There I was, sitting front-row-center, my knees about six feet from the podium. I noticed after a while that I was gradually feeling more and more besieged. I felt slyly insulted; things I held dear were being sneered at. I slumped down and leaned toward Lilian. My mind wasn't quick enough to come up with responses and explanations for everything Gloria was saying. Her comments were being received enthusiastically. I felt very lonely.
About this time we hit the low point of the evening. Gloria began describing an interpretation of church architecture that she had read, which drew parallels between the various structural elements and female reproductive anatomy. You can imagine what the church door and narthex and center aisle represented. This, I thought, was just silly. Then she completed the analogy by saying that the altar was the womb, "the site where childbirth takes place."
I felt slapped, and then quickly felt very, very sad. Lilian must have had the same reaction, because she threw her arm around my shoulder and held on like she was drowning.

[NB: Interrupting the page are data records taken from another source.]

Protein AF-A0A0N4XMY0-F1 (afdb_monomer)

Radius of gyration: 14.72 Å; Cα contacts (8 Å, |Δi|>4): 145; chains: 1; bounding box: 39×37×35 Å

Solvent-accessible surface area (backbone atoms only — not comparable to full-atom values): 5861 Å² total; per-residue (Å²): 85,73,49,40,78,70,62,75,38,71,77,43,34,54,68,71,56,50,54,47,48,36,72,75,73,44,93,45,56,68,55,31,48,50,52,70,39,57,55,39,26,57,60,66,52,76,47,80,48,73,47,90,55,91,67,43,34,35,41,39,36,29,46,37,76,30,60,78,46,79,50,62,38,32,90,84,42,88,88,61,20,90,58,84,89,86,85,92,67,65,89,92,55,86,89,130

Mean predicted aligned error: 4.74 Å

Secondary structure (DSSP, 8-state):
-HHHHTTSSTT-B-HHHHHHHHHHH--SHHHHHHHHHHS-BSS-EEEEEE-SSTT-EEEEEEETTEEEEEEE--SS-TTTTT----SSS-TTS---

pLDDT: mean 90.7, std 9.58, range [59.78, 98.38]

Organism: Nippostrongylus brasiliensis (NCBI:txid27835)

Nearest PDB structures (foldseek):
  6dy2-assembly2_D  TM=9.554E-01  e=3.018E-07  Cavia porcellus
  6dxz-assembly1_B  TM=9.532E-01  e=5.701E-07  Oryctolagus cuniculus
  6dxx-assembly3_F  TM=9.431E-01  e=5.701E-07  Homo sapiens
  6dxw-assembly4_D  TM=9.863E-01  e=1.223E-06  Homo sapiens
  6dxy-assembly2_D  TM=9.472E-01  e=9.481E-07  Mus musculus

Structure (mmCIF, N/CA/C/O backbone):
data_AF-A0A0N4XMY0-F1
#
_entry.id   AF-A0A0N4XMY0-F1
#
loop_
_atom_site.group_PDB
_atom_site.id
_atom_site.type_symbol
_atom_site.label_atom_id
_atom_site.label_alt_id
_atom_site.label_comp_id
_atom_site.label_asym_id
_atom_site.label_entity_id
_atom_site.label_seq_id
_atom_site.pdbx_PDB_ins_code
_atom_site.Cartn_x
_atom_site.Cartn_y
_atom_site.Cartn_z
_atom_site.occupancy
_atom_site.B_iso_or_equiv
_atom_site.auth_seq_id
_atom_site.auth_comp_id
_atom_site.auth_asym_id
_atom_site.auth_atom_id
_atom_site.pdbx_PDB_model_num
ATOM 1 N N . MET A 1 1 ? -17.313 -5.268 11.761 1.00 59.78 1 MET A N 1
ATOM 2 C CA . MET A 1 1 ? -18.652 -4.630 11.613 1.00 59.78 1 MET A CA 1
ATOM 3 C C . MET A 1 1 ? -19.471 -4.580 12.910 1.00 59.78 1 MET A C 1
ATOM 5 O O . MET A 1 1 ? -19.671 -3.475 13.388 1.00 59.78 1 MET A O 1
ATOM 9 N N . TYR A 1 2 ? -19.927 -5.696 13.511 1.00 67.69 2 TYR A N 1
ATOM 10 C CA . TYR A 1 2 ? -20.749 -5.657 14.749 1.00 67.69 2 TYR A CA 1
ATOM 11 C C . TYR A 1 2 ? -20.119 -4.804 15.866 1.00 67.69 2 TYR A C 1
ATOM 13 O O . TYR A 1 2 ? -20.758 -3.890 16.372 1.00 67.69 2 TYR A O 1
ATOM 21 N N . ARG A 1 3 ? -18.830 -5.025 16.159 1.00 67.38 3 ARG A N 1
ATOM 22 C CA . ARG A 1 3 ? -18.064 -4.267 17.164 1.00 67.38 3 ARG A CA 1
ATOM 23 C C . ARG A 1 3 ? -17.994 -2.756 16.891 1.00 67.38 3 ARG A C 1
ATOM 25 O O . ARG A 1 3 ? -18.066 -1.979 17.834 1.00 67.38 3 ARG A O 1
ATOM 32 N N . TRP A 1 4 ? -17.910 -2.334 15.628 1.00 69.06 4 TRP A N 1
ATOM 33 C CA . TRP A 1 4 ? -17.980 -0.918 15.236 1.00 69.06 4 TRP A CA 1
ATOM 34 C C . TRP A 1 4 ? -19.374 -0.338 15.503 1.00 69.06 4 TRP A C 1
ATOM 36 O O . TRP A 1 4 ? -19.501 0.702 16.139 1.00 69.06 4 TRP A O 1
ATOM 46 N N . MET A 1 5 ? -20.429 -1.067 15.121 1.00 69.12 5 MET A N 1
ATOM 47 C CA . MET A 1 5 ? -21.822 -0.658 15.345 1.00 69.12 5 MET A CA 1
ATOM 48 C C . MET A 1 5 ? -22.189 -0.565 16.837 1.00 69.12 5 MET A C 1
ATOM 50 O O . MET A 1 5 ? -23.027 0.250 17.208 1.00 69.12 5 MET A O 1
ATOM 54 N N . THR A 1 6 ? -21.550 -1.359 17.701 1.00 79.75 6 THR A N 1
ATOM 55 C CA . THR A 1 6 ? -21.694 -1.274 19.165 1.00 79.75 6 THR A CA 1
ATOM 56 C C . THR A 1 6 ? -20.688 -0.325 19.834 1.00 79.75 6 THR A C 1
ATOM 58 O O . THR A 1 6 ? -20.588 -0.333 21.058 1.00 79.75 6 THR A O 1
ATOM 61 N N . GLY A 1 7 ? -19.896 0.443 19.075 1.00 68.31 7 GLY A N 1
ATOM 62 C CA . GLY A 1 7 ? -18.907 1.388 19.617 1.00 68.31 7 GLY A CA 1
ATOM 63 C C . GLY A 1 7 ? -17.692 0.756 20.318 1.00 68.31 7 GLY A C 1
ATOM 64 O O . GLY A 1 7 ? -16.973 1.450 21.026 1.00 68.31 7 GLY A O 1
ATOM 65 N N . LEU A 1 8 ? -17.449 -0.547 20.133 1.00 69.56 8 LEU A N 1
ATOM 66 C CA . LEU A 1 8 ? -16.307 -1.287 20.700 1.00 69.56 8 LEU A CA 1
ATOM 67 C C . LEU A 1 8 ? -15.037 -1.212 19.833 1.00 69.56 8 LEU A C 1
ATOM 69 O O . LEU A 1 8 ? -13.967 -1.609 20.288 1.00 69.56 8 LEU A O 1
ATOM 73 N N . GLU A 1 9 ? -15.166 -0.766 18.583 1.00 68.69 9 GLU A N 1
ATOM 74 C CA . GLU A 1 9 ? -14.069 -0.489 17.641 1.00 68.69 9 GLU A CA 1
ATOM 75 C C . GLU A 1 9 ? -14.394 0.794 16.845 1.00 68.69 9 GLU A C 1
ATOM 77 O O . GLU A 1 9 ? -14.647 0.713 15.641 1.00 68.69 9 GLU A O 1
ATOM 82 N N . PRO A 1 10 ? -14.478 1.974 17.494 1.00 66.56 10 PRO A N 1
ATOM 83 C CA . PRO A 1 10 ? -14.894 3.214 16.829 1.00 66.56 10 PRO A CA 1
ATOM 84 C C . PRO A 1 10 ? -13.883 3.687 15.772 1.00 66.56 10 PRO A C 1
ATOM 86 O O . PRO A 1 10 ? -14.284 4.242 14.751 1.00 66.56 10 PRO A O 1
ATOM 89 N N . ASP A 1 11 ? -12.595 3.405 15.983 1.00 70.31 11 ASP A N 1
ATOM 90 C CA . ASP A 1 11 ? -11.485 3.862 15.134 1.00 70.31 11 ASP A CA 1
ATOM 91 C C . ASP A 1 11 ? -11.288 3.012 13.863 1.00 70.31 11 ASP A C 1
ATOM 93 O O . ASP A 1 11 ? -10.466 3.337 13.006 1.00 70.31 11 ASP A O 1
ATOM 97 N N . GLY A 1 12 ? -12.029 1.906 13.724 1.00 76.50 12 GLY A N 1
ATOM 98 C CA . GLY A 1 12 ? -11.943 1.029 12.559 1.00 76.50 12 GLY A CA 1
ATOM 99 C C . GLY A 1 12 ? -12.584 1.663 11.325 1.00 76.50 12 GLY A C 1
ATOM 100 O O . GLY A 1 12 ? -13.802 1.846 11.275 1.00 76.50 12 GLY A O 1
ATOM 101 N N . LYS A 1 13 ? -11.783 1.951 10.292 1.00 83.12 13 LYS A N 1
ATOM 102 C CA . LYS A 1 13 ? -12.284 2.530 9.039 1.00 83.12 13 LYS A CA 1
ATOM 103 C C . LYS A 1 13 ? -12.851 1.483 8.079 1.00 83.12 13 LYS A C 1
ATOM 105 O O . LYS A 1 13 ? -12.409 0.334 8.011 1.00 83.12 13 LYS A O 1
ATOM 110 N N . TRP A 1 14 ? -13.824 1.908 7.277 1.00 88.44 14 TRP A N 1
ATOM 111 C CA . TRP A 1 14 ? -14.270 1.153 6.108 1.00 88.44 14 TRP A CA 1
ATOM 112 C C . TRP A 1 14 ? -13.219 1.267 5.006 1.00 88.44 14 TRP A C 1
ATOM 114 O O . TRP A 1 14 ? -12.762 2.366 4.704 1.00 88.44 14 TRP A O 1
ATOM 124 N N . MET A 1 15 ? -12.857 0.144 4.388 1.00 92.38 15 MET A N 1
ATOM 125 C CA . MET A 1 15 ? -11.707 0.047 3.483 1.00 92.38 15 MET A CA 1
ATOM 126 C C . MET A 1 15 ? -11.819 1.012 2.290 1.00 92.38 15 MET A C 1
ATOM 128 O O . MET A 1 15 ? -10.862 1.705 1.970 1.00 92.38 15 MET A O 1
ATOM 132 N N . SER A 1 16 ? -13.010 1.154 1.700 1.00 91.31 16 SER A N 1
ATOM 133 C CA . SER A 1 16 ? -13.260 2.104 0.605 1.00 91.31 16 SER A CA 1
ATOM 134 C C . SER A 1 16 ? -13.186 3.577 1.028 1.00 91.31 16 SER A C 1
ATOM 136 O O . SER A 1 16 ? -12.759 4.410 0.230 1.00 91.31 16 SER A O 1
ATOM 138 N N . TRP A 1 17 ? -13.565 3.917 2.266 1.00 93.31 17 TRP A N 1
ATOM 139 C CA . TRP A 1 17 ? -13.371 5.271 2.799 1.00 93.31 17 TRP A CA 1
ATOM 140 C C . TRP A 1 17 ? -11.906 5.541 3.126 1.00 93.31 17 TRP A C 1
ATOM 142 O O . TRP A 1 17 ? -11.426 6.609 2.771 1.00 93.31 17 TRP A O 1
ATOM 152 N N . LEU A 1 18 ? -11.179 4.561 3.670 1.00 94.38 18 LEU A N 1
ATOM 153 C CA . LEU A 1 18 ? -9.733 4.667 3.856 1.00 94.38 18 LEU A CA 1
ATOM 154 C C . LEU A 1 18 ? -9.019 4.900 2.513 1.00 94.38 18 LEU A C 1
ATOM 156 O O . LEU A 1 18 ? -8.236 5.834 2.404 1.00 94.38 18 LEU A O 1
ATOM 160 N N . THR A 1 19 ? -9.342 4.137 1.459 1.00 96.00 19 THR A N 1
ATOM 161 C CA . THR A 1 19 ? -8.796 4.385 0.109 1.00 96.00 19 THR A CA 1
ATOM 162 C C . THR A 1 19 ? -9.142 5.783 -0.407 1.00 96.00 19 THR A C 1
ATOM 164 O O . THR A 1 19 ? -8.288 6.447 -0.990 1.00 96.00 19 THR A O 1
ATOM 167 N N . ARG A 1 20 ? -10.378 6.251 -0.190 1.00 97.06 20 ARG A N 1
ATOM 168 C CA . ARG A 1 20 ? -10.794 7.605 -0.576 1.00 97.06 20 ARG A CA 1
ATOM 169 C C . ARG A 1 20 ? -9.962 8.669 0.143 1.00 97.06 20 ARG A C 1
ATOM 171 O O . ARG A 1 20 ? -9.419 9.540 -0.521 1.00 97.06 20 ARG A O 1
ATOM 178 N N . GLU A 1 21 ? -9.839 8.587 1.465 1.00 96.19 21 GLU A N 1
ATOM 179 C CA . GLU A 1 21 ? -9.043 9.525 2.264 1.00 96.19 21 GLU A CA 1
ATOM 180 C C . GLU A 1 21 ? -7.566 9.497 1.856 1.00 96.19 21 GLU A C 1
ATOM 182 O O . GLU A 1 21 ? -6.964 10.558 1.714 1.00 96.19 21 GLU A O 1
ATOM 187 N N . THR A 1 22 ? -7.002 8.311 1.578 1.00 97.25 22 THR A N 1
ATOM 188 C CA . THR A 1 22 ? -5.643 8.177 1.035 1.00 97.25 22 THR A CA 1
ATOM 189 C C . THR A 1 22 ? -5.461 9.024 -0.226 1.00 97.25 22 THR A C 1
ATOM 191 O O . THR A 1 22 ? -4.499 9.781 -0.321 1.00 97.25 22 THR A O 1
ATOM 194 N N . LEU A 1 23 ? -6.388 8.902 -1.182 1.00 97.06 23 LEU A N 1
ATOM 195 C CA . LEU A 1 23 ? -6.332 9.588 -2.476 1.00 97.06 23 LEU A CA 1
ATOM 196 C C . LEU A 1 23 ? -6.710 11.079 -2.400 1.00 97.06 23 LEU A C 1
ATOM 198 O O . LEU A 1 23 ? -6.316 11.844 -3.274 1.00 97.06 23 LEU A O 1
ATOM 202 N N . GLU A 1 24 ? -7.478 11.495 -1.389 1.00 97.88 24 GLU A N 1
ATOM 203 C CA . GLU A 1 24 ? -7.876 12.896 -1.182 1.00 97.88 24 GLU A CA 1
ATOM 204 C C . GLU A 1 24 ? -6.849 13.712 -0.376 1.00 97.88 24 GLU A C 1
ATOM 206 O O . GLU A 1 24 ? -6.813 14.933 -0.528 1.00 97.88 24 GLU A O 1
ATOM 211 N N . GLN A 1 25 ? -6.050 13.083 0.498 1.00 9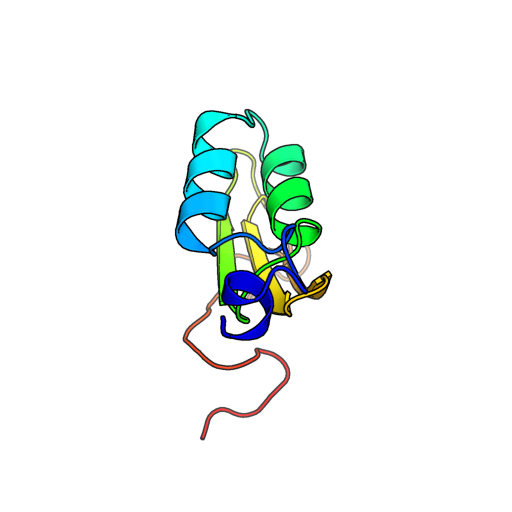7.69 25 GLN A N 1
ATOM 212 C CA . GLN A 1 25 ? -5.259 13.797 1.517 1.00 97.69 25 GLN A CA 1
ATOM 213 C C . GLN A 1 25 ? -3.734 13.673 1.373 1.00 97.69 25 GLN A C 1
ATOM 215 O O . GLN A 1 25 ? -3.022 14.567 1.832 1.00 97.69 25 GLN A O 1
ATOM 220 N N . PHE A 1 26 ? -3.215 12.609 0.752 1.00 97.62 26 PHE A N 1
ATOM 221 C CA . PHE A 1 26 ? -1.771 12.345 0.692 1.00 97.62 26 PHE A CA 1
ATOM 222 C C . PHE A 1 26 ? -1.224 12.523 -0.725 1.00 97.62 26 PHE A C 1
ATOM 224 O O . PHE A 1 26 ? -1.836 12.097 -1.701 1.00 97.62 26 PHE A O 1
ATOM 231 N N . ASN A 1 27 ? -0.056 13.162 -0.836 1.00 96.69 27 ASN A N 1
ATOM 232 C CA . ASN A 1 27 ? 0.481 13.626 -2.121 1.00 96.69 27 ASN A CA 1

Why did this image wound me, when so much of the rest could be dismissed with, "Oh well, she just doesn't understand"? Never mind that the idea was illogical; as an old natural-childbirth teacher, I'm pretty sure the birth itself would transpire on the church steps. The problem with the analogy was not its confused view of female anatomy, but its obliviousness to the original, deeper meaning of the altar. Ignorant, cavalier, it didn't care to listen to what the altar meant to the people who built it, or those worshiped there for millennia.